Playing in the background, you'll hear music by Elaine Brown titled "Seize the Time," which was a rallying cry for the party. The songs express Black resistance, community and revolution. The album cover is on display, along with song lyrics.

The album cover for Seize the Time.
Photograph: By Samuel Morgan Photography

Finally, before you leave the exhibit, pick up a copy of the periodical called "Black Power to Black Women," a collection of stories about women in the party whom Humphrey interviewed.  

Humphrey, who serves as Poster House's education curator in addition to curating this exhibit, hopes New Yorkers will come and explore this essential piece of American history.

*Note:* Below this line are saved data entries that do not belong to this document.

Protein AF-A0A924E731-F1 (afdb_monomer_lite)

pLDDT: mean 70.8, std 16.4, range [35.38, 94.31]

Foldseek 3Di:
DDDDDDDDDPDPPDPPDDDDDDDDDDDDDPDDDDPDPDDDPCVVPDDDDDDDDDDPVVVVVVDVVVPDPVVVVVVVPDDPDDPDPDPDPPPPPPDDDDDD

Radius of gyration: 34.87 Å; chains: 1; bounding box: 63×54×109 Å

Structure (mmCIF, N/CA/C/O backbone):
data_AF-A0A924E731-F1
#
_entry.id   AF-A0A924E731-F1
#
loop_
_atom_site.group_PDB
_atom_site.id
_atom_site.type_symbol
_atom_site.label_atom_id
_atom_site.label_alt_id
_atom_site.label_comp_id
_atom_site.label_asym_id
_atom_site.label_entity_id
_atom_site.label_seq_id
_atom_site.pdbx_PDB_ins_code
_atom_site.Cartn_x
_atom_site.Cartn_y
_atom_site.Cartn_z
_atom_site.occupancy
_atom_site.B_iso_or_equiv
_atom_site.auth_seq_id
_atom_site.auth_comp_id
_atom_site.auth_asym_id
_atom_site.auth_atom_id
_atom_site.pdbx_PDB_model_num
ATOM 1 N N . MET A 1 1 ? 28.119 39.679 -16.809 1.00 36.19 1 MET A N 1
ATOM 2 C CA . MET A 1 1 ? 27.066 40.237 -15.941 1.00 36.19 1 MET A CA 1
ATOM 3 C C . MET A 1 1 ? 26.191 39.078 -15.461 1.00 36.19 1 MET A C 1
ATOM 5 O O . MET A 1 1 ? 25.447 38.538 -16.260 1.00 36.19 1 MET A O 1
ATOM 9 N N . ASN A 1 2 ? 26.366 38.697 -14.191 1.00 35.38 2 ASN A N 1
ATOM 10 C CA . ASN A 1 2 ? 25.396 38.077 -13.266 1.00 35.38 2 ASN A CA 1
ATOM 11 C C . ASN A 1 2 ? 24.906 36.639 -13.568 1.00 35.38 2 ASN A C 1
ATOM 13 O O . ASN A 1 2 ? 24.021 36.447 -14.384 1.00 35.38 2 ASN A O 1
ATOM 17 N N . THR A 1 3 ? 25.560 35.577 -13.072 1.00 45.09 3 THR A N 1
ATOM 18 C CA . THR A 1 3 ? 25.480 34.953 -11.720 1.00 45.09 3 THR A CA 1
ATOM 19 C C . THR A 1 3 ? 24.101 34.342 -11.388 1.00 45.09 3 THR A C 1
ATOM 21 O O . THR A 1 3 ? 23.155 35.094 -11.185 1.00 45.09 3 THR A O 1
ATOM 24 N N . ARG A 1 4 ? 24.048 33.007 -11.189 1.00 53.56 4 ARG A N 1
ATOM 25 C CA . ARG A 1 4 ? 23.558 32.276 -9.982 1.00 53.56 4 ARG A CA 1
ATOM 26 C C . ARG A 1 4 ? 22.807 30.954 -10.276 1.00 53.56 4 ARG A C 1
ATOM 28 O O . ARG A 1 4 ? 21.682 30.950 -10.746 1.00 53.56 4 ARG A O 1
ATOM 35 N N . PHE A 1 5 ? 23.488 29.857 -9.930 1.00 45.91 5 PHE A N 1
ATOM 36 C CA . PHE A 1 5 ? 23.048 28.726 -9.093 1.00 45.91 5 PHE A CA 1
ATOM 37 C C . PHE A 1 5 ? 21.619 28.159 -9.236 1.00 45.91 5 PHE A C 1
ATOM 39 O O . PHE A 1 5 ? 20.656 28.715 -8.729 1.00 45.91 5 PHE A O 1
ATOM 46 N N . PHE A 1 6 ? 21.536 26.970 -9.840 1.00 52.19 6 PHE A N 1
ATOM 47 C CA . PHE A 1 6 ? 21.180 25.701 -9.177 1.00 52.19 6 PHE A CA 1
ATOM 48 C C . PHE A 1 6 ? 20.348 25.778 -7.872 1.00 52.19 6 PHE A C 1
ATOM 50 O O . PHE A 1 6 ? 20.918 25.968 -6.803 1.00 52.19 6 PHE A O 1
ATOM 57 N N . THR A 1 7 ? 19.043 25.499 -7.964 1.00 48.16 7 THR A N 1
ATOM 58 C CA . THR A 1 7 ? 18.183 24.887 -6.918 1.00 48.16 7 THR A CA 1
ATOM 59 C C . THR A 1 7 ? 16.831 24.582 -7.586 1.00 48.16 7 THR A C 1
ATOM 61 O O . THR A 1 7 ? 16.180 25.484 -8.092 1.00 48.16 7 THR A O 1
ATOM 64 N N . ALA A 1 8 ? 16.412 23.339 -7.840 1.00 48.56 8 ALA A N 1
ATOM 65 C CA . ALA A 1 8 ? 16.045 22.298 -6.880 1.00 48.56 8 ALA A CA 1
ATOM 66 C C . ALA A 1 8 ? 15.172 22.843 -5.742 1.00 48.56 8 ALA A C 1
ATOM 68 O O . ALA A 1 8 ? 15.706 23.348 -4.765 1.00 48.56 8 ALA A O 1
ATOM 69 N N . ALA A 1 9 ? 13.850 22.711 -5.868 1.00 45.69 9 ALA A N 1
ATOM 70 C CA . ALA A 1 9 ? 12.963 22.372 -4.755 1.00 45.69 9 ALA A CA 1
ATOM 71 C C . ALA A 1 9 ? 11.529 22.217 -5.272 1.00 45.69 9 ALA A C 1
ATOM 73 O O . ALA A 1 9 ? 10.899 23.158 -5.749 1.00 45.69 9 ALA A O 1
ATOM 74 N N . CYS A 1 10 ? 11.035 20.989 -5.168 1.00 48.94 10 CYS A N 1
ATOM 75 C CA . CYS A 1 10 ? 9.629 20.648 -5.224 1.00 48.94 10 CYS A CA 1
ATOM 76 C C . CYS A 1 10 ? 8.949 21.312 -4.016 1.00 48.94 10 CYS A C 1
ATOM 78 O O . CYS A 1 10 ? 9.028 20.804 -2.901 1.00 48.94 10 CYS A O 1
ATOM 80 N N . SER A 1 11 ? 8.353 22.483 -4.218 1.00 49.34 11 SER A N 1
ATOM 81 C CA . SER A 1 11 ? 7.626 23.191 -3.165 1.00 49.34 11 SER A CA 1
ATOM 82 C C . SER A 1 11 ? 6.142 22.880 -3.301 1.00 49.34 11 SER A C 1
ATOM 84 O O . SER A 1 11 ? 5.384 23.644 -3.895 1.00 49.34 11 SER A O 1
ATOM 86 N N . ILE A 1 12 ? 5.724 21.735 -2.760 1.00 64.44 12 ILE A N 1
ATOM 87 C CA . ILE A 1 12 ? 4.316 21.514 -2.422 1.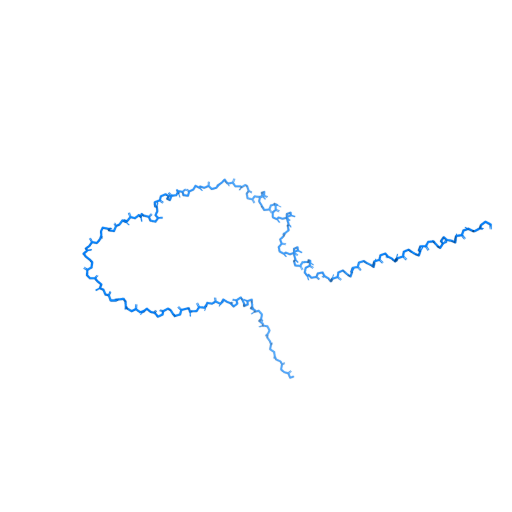00 64.44 12 ILE A CA 1
ATOM 88 C C . ILE A 1 12 ? 4.038 22.451 -1.247 1.00 64.44 12 ILE A C 1
ATOM 90 O O . ILE A 1 12 ? 4.389 22.164 -0.105 1.00 64.44 12 ILE A O 1
ATOM 94 N N . ALA A 1 13 ? 3.501 23.631 -1.549 1.00 55.34 13 ALA A N 1
ATOM 95 C CA . ALA A 1 13 ? 3.074 24.579 -0.536 1.00 55.34 13 ALA A CA 1
ATOM 96 C C . ALA A 1 13 ? 1.854 23.994 0.185 1.00 55.34 13 ALA A C 1
ATOM 98 O O . ALA A 1 13 ? 0.735 24.009 -0.327 1.00 55.34 13 ALA A O 1
ATOM 99 N N . SER A 1 14 ? 2.096 23.444 1.372 1.00 58.56 14 SER A N 1
ATOM 100 C CA . SER A 1 14 ? 1.074 23.042 2.329 1.00 58.56 14 SER A CA 1
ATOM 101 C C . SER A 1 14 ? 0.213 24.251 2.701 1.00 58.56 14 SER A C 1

“I really want Black New Yorkers to feel proud of a message that doesn’t rely on the subjugation of Black folks, that doesn’t require the amount of emotional labor that some more graphic images would take from Black people. I want Black people to come into the show and really feel proud that Black power is transcendent. And Black power is something that moved beyond the Black Panther Party, but the Black Panther Party owned what Black power could look like and did look like,” Humphrey says. “For the general New York public, this is a New York story. Even though the Black Panther Party was founded in California, it is a national organization, and there are still people alive, and we have to think about how we preserve this history.”  

See Black Power to Black People: Branding the Black Panther Party at Poster House through September 10, 2023. Poster House is the first museum in the United States dedicated to the global history of posters. Also on view there right now: Made in Japan: 20th-Century Poster Art.